We have such a solution. See www.path2usa.com - it is the process all those wanting to become citizens should follow. What is wrong with this solution?
How is this not amnesty? Are you suggesting we pose a fine for this citizenship or that those applying first spend 6 months in jail? I don't get it.
This is an appalling advert and Angle and her team should be ashamed of themselves.
I thought that politicians in America had put blatant race-baiting behind them but I guess I was wrong.
Her campaign seems to have gone from the gutter to the sewer in recent weeks in its attempts to play on White fears of the "other". I pray she's not smiling come November 2nd.
Sharron Angle is so xenophobic, is so much a part of her campaign, she's even subliminally saying that Harry Reid is "NOT YOU." watch the end of ad, pause or slow it if you need: "NOT YOU" moves into frame before "-RS" tickers into place, like the Bush "RATS" ad from 2000.
Sharron Angle is clearly very confident that putting out ads that blatantly stoke people's fears of scary, illegal, dangerous brown people will result in an influx of campaign donations and votes. She's probably right. But that doesn't make it any less disgusting. Rachel has talked a lot about the "southern strategy" of locking up the white vote by appealing to white people's racial fears and resentments, and I think that she is absolutely correct that that strategy is at play here. Shame, utter SHAME on anyone who falls the blatant pandering in Ms. Angle's ad. Racism and xenophobia are abhorrent. They are poison. They should never, ever be tolerated, even if you try and cloak them under the guise of "protecting families" (white families) from "illegals" (brown people, who apparently don't have families because "family" is a wholesome, American word; clearly something that should never be attributed to brown people).
undoubtedly this racist ad brings out the dark side of this election campaign.

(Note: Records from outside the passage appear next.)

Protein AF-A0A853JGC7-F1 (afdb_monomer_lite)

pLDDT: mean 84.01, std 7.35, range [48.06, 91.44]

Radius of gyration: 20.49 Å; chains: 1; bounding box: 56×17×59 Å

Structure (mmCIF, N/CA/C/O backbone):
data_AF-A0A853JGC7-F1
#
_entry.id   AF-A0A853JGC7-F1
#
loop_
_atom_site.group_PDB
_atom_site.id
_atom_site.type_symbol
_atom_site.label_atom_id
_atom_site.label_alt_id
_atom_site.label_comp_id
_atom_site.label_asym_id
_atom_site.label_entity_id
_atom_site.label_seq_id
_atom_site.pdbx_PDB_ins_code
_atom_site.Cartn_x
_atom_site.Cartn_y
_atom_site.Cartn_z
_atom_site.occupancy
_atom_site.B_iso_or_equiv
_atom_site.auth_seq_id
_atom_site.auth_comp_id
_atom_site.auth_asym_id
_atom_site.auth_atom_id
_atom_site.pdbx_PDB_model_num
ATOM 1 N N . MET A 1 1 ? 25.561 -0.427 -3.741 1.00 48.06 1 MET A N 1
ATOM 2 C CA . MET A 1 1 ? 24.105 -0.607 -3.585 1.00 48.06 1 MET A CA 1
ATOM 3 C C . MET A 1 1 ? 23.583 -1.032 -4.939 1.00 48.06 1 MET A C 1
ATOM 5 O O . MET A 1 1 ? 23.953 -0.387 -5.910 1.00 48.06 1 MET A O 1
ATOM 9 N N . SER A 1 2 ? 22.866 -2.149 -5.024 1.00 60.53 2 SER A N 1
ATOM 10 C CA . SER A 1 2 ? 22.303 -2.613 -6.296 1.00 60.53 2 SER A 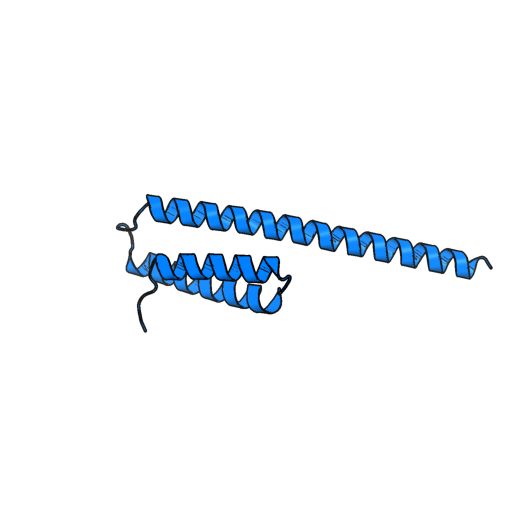CA 1
ATOM 11 C C . SER A 1 2 ? 21.196 -1.658 -6.734 1.00 60.53 2 SER A C 1
ATOM 13 O O . SER A 1 2 ? 20.406 -1.232 -5.894 1.00 60.53 2 SER A O 1
ATOM 15 N N . GLU A 1 3 ? 21.155 -1.302 -8.016 1.00 70.88 3 GLU A N 1
ATOM 16 C CA . GLU A 1 3 ? 20.068 -0.485 -8.555 1.00 70.88 3 GLU A CA 1
ATOM 17 C C . GLU A 1 3 ? 18.739 -1.246 -8.413 1.00 70.88 3 GLU A C 1
ATOM 19 O O . GLU A 1 3 ? 18.694 -2.451 -8.698 1.00 70.88 3 GLU A O 1
ATOM 24 N N . PRO A 1 4 ? 17.664 -0.589 -7.943 1.00 78.25 4 PRO A N 1
ATOM 25 C CA . PRO A 1 4 ? 16.368 -1.235 -7.827 1.00 78.25 4 PRO A CA 1
ATOM 26 C C . PRO A 1 4 ? 15.899 -1.665 -9.214 1.00 78.25 4 PRO A C 1
ATOM 28 O O . PRO A 1 4 ? 16.011 -0.930 -10.191 1.00 78.25 4 PRO A O 1
ATOM 31 N N . THR A 1 5 ? 15.387 -2.886 -9.303 1.00 85.62 5 THR A N 1
ATOM 32 C CA . THR A 1 5 ? 14.843 -3.444 -10.543 1.00 85.62 5 THR A CA 1
ATOM 33 C C . THR A 1 5 ? 13.323 -3.442 -10.489 1.00 85.62 5 THR A C 1
ATOM 35 O O . THR A 1 5 ? 12.722 -3.347 -9.420 1.00 85.62 5 THR A O 1
ATOM 38 N N . LEU A 1 6 ? 12.671 -3.619 -11.636 1.00 84.38 6 LEU A N 1
ATOM 39 C CA . LEU A 1 6 ? 11.212 -3.703 -11.679 1.00 84.38 6 LEU A CA 1
ATOM 40 C C . LEU A 1 6 ? 10.665 -4.880 -10.844 1.00 84.38 6 LEU A C 1
ATOM 42 O O . LEU A 1 6 ? 9.636 -4.744 -10.192 1.00 84.38 6 LEU A O 1
ATOM 46 N N . GLY A 1 7 ? 11.392 -6.003 -10.793 1.00 85.94 7 GLY A N 1
ATOM 47 C CA . GLY A 1 7 ? 11.043 -7.138 -9.933 1.00 85.94 7 GLY A CA 1
ATOM 48 C C . GLY A 1 7 ? 11.153 -6.817 -8.438 1.00 85.94 7 GLY A C 1
ATOM 49 O O . GLY A 1 7 ? 10.325 -7.272 -7.656 1.00 85.94 7 GLY A O 1
ATOM 50 N N . HIS A 1 8 ? 12.120 -5.981 -8.046 1.00 89.25 8 HIS A N 1
ATOM 51 C CA . HIS A 1 8 ? 12.249 -5.498 -6.665 1.00 89.25 8 HIS A CA 1
ATOM 52 C C . HIS A 1 8 ? 11.059 -4.620 -6.259 1.00 89.25 8 HIS A C 1
ATOM 54 O O . HIS A 1 8 ? 10.505 -4.787 -5.177 1.00 89.25 8 HIS A O 1
ATOM 60 N N . LEU A 1 9 ? 10.611 -3.734 -7.152 1.00 88.31 9 LEU A N 1
ATOM 61 C CA . LEU A 1 9 ? 9.435 -2.893 -6.905 1.00 88.31 9 LEU A CA 1
ATOM 62 C C . LEU A 1 9 ? 8.148 -3.712 -6.802 1.00 88.31 9 LEU A C 1
ATOM 64 O O . LEU A 1 9 ? 7.313 -3.436 -5.943 1.00 88.31 9 LEU A O 1
ATOM 68 N N . GLN A 1 10 ? 8.002 -4.732 -7.648 1.00 88.31 10 GLN A N 1
ATOM 69 C CA . GLN A 1 10 ? 6.860 -5.638 -7.591 1.00 88.31 10 GLN A CA 1
ATOM 70 C C . GLN A 1 10 ? 6.829 -6.415 -6.267 1.00 88.31 10 GLN A C 1
ATOM 72 O O . GLN A 1 10 ? 5.799 -6.420 -5.599 1.00 88.31 10 GLN A O 1
ATOM 77 N N . ALA A 1 11 ? 7.969 -6.958 -5.831 1.00 89.88 11 ALA A N 1
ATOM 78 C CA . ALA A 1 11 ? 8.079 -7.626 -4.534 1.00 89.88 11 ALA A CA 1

It was obvious from day one that the Tea Party and the faction in the Republican Party which climbed on its back seeking to claw back to power, would run on a campaign of race, hate and intolerance. Whipping up fear & paranoia.
Its a sad state of affairs.Scandalous, rotten,dirty politics, secret funds pouring in from Overseas & such. Equates us with those 'third world' nations we always considered beneath us.

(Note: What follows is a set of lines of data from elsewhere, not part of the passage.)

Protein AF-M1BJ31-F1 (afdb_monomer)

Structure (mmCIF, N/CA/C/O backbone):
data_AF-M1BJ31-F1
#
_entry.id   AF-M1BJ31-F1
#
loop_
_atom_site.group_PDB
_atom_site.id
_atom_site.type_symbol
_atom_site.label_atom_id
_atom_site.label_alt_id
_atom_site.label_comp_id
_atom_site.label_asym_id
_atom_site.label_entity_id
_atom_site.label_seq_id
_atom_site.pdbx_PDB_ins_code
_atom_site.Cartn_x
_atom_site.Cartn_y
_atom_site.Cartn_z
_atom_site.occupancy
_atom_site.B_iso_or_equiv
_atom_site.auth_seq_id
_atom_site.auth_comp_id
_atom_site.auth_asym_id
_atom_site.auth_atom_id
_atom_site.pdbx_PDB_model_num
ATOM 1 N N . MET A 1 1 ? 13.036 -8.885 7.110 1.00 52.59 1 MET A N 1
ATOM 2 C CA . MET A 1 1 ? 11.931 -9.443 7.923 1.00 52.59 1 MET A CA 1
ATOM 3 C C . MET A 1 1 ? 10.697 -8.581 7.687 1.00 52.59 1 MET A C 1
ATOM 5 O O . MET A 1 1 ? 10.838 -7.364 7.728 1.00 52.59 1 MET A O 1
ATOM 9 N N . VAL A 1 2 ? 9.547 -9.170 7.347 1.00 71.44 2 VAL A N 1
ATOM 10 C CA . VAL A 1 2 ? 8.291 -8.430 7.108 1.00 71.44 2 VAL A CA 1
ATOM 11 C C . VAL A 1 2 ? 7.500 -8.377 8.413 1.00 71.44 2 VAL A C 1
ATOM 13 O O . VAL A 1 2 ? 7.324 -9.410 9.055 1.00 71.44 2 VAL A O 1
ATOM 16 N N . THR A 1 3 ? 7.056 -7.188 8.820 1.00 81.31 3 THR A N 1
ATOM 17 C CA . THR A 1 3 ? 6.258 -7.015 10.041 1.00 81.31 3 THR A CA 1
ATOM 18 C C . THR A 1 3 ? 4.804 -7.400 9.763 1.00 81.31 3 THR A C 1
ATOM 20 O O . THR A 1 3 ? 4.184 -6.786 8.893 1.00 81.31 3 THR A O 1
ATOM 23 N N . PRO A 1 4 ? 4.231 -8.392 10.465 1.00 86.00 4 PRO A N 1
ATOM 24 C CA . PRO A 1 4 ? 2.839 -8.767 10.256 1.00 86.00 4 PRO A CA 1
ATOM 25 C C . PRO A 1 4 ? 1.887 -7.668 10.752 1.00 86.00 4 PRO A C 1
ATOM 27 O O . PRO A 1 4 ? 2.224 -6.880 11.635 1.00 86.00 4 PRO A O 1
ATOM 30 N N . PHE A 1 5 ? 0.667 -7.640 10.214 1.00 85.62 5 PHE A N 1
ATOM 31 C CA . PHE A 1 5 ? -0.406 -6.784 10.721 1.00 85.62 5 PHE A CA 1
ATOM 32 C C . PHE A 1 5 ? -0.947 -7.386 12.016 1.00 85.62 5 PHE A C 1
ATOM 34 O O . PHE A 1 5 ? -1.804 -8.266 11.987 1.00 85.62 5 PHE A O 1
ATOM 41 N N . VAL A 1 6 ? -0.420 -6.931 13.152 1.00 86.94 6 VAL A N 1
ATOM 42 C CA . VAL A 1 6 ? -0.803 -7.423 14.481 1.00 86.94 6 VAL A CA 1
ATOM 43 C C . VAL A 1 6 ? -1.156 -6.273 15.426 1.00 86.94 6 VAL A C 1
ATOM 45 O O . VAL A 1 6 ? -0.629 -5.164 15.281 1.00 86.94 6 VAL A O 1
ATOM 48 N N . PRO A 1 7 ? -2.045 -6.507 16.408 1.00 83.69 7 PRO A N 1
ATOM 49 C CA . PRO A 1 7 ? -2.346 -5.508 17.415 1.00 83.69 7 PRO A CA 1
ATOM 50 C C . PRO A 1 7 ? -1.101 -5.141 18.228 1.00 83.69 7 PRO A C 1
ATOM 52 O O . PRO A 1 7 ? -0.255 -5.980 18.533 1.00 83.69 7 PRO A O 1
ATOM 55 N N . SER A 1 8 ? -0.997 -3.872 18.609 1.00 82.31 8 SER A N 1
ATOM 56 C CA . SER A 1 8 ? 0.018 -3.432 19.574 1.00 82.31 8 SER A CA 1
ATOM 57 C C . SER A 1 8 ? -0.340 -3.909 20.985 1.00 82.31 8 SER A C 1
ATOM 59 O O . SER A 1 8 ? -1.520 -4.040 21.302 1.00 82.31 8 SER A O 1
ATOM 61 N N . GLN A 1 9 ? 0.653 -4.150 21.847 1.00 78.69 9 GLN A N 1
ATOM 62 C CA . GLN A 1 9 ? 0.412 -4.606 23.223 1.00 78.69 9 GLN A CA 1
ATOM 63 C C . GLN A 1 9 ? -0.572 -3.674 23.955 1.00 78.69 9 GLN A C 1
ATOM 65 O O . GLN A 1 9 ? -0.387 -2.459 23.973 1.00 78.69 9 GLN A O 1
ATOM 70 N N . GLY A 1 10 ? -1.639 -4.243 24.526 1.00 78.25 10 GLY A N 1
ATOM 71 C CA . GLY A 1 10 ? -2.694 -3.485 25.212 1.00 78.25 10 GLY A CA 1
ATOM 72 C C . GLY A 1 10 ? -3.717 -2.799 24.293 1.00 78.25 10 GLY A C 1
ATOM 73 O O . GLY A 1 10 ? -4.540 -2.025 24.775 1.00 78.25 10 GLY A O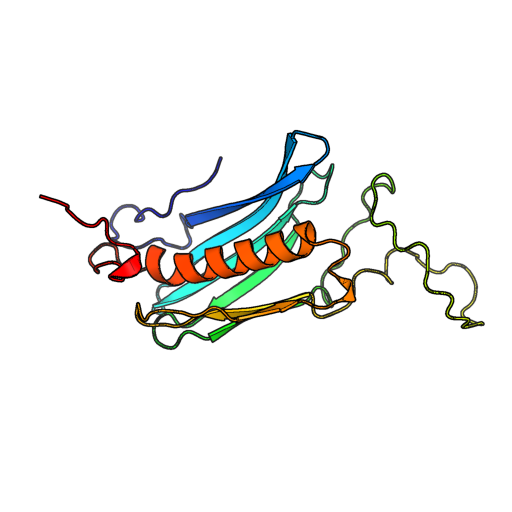 1
ATOM 74 N N . SER A 1 11 ? -3.694 -3.065 22.984 1.00 79.56 11 SER A N 1
ATOM 75 C CA . SER A 1 11 ? -4.630 -2.509 22.003 1.00 79.56 11 SER A CA 1
ATOM 76 C C . SER A 1 11 ? -5.123 -3.585 21.039 1.00 79.56 11 SER A C 1
ATOM 78 O O . SER A 1 11 ? -4.434 -4.557 20.764 1.00 79.56 11 SER A O 1
ATOM 80 N N . ASN A 1 12 ? -6.296 -3.367 20.447 1.00 83.19 12 ASN A N 1
ATOM 81 C CA . ASN A 1 12 ? -6.837 -4.196 19.367 1.00 83.19 12 ASN A CA 1
ATOM 82 C C . ASN A 1 12 ? -6.577 -3.567 17.992 1.00 83.19 12 ASN A C 1
ATOM 84 O O . ASN A 1 12 ? -7.403 -3.697 17.094 1.00 83.19 12 ASN A O 1
ATOM 88 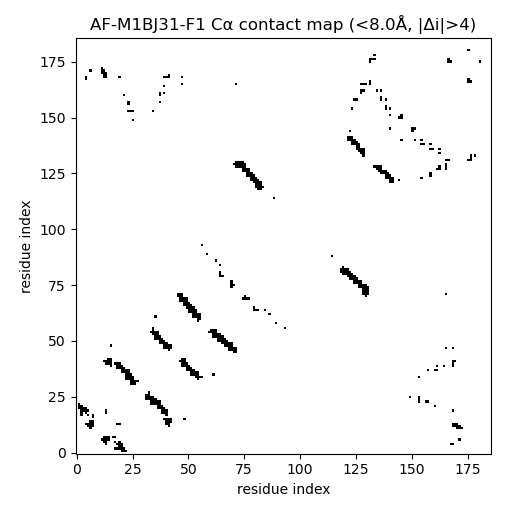N N . LYS A 1 13 ? -5.498 -2.797 17.826 1.00 85.44 13 LYS A N 1
ATOM 89 C CA . LYS A 1 13 ? -5.222 -2.025 16.604 1.00 85.44 13 LYS A CA 1
ATOM 90 C C . LYS A 1 13 ? -3.749 -2.115 16.219 1.00 85.44 13 LYS A C 1
ATOM 92 O O . LYS A 1 13 ? -2.883 -2.104 17.097 1.00 85.44 13 LYS A O 1
ATOM 97 N N . VAL A 1 14 ? -3.479 -2.135 14.914 1.00 90.44 14 VAL A N 1
ATOM 98 C CA . VAL A 1 14 ? -2.136 -1.903 14.360 1.00 90.44 14 VAL A CA 1
ATOM 99 C C . VAL A 1 14 ? -1.799 -0.434 14.599 1.00 90.44 14 VAL A C 1
ATOM 101 O O . VAL A 1 14 ? -2.486 0.430 14.064 1.00 90.44 14 VAL A O 1
ATOM 104 N N . SER A 1 15 ? -0.805 -0.127 15.428 1.00 90.38 15 SER A N 1
ATOM 105 C CA . SER A 1 15 ? -0.458 1.260 15.762 1.00 90.38 15 SER A CA 1
ATOM 106 C C . SER A 1 15 ? 0.816 1.704 15.053 1.00 90.38 15 SER A C 1
ATOM 108 O O . SER A 1 15 ? 1.553 0.894 14.496 1.00 90.38 15 SER A O 1
ATOM 110 N N . ARG A 1 16 ? 1.104 3.006 15.097 1.00 90.12 16 ARG A N 1
ATOM 111 C CA . ARG A 1 16 ? 2.306 3.571 14.476 1.00 90.12 16 ARG A CA 1
ATOM 112 C C . ARG A 1 16 ? 3.617 3.041 15.069 1.00 90.12 16 ARG A C 1
ATOM 114 O O . ARG A 1 16 ? 4.629 3.073 14.380 1.00 90.12 16 ARG A O 1
ATOM 121 N N . SER A 1 17 ? 3.618 2.564 16.318 1.00 88.75 17 SER A N 1
ATOM 122 C CA . SER A 1 17 ? 4.816 1.977 16.939 1.00 88.75 17 SER A CA 1
ATOM 123 C C . SER A 1 17 ? 5.111 0.558 16.450 1.00 88.75 17 SER A C 1
ATOM 125 O O . SER A 1 17 ? 6.247 0.109 16.558 1.00 88.75 17 SER A O 1
ATOM 127 N N . ASN A 1 18 ? 4.114 -0.133 15.890 1.00 89.44 18 ASN A N 1
ATOM 128 C CA . ASN A 1 18 ? 4.269 -1.445 15.275 1.00 89.44 18 ASN A CA 1
ATOM 129 C C . ASN A 1 18 ? 3.431 -1.521 13.984 1.00 89.44 18 ASN A C 1
ATOM 131 O O . ASN A 1 18 ? 2.353 -2.125 13.987 1.00 89.44 18 ASN A O 1
ATOM 135 N N . PRO A 1 19 ? 3.870 -0.846 12.904 1.00 92.62 19 PRO A N 1
ATOM 136 C CA . PRO A 1 19 ? 3.127 -0.823 11.656 1.00 92.62 19 PRO A CA 1
ATOM 137 C C . PRO A 1 19 ? 3.206 -2.184 10.958 1.00 92.62 19 PRO A C 1
ATOM 139 O O . PRO A 1 19 ? 4.272 -2.800 10.888 1.00 92.62 19 PRO A O 1
ATOM 142 N N . GLY A 1 20 ? 2.087 -2.620 10.383 1.00 93.44 20 GLY A N 1
ATOM 143 C CA . GLY A 1 20 ? 2.078 -3.760 9.474 1.00 93.44 20 GLY A CA 1
ATOM 144 C C . GLY A 1 20 ? 2.797 -3.393 8.181 1.00 93.44 20 GLY A C 1
ATOM 145 O O . GLY A 1 20 ? 2.766 -2.235 7.758 1.00 93.44 20 GLY A O 1
ATOM 146 N N . ALA A 1 21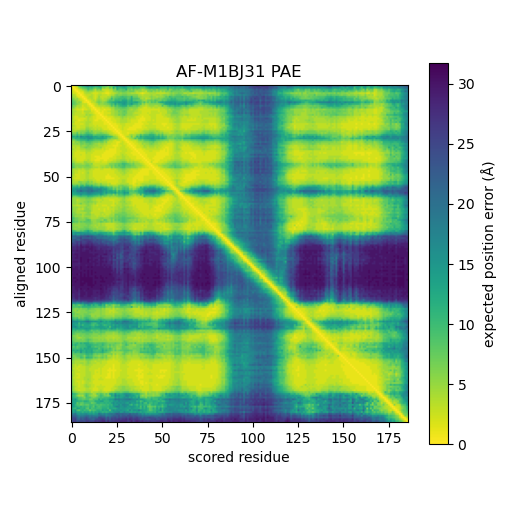 ? 3.472 -4.356 7.563 1.00 94.38 21 ALA A N 1
ATOM 147 C CA . ALA A 1 21 ? 4.265 -4.119 6.368 1.00 94.38 21 ALA A CA 1
ATOM 148 C C . ALA A 1 21 ? 3.953 -5.130 5.263 1.00 94.38 21 ALA A C 1
ATOM 150 O O . ALA A 1 21 ? 3.829 -6.327 5.504 1.00 94.38 21 ALA A O 1
ATOM 151 N N . TRP A 1 22 ? 3.913 -4.632 4.035 1.00 94.88 22 TRP A N 1
ATOM 152 C CA . TRP A 1 22 ? 3.969 -5.406 2.808 1.00 94.88 22 TRP A CA 1
ATOM 153 C C . TRP A 1 22 ? 5.334 -5.194 2.167 1.00 94.88 22 TRP A C 1
ATOM 155 O O . TRP A 1 22 ? 5.801 -4.059 2.042 1.00 94.88 22 TRP A O 1
ATOM 165 N N . LEU A 1 23 ? 5.968 -6.287 1.756 1.00 93.12 23 LEU A N 1
ATOM 166 C CA . LEU A 1 23 ? 7.167 -6.251 0.932 1.00 93.12 23 LEU A CA 1
ATOM 167 C C . LEU A 1 23 ? 6.775 -6.666 -0.481 1.00 93.12 23 LEU A C 1
ATOM 169 O O . LEU A 1 23 ? 6.268 -7.767 -0.683 1.00 93.12 23 LEU A O 1
ATOM 173 N N . ILE A 1 24 ? 6.991 -5.774 -1.438 1.00 91.25 24 ILE A N 1
ATOM 174 C CA . ILE A 1 24 ? 6.697 -6.016 -2.845 1.00 91.25 24 ILE A CA 1
ATOM 175 C C . ILE A 1 24 ? 7.982 -6.495 -3.493 1.00 91.25 24 ILE A C 1
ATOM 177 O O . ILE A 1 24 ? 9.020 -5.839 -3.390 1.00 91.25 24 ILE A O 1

undoubtedly this racist ad brings out the dark side of this election campaign.
It was obvious from day one that the Tea Party and the faction in the Republican Party which climbed on its back seeking to claw back to power, would run on a campaign of race, hate and intolerance. Whipping up fear & paranoia.
Its a sad state of affairs.Scandalous, rotten,dirty politics, secret funds pouring in from Overseas & such. Equates us with those 'third world' nations we always considered beneath us.
Are the scary brown people (according to Angle) trying to steal our (white people, according to Angle) jobs (the same jobs that we wouldn't take because we have an entitlement mentality and would rather collect unemployment)? Does she remember that there are like 20 people for each job that exists? She is just bat-crap crazy. It is scary to think a person whose thought processes are limited is a teacher in our schools.
When I saw the title was "The Wave" I thought at first it was referencing the book and film we read and watched in middle school about how easily fascism can take over, turning even the most well-meaning and innocent people into vicious nazis. But then, I saw it was an unironic title. Oh, Sharron Angle. If only you could grasp irony.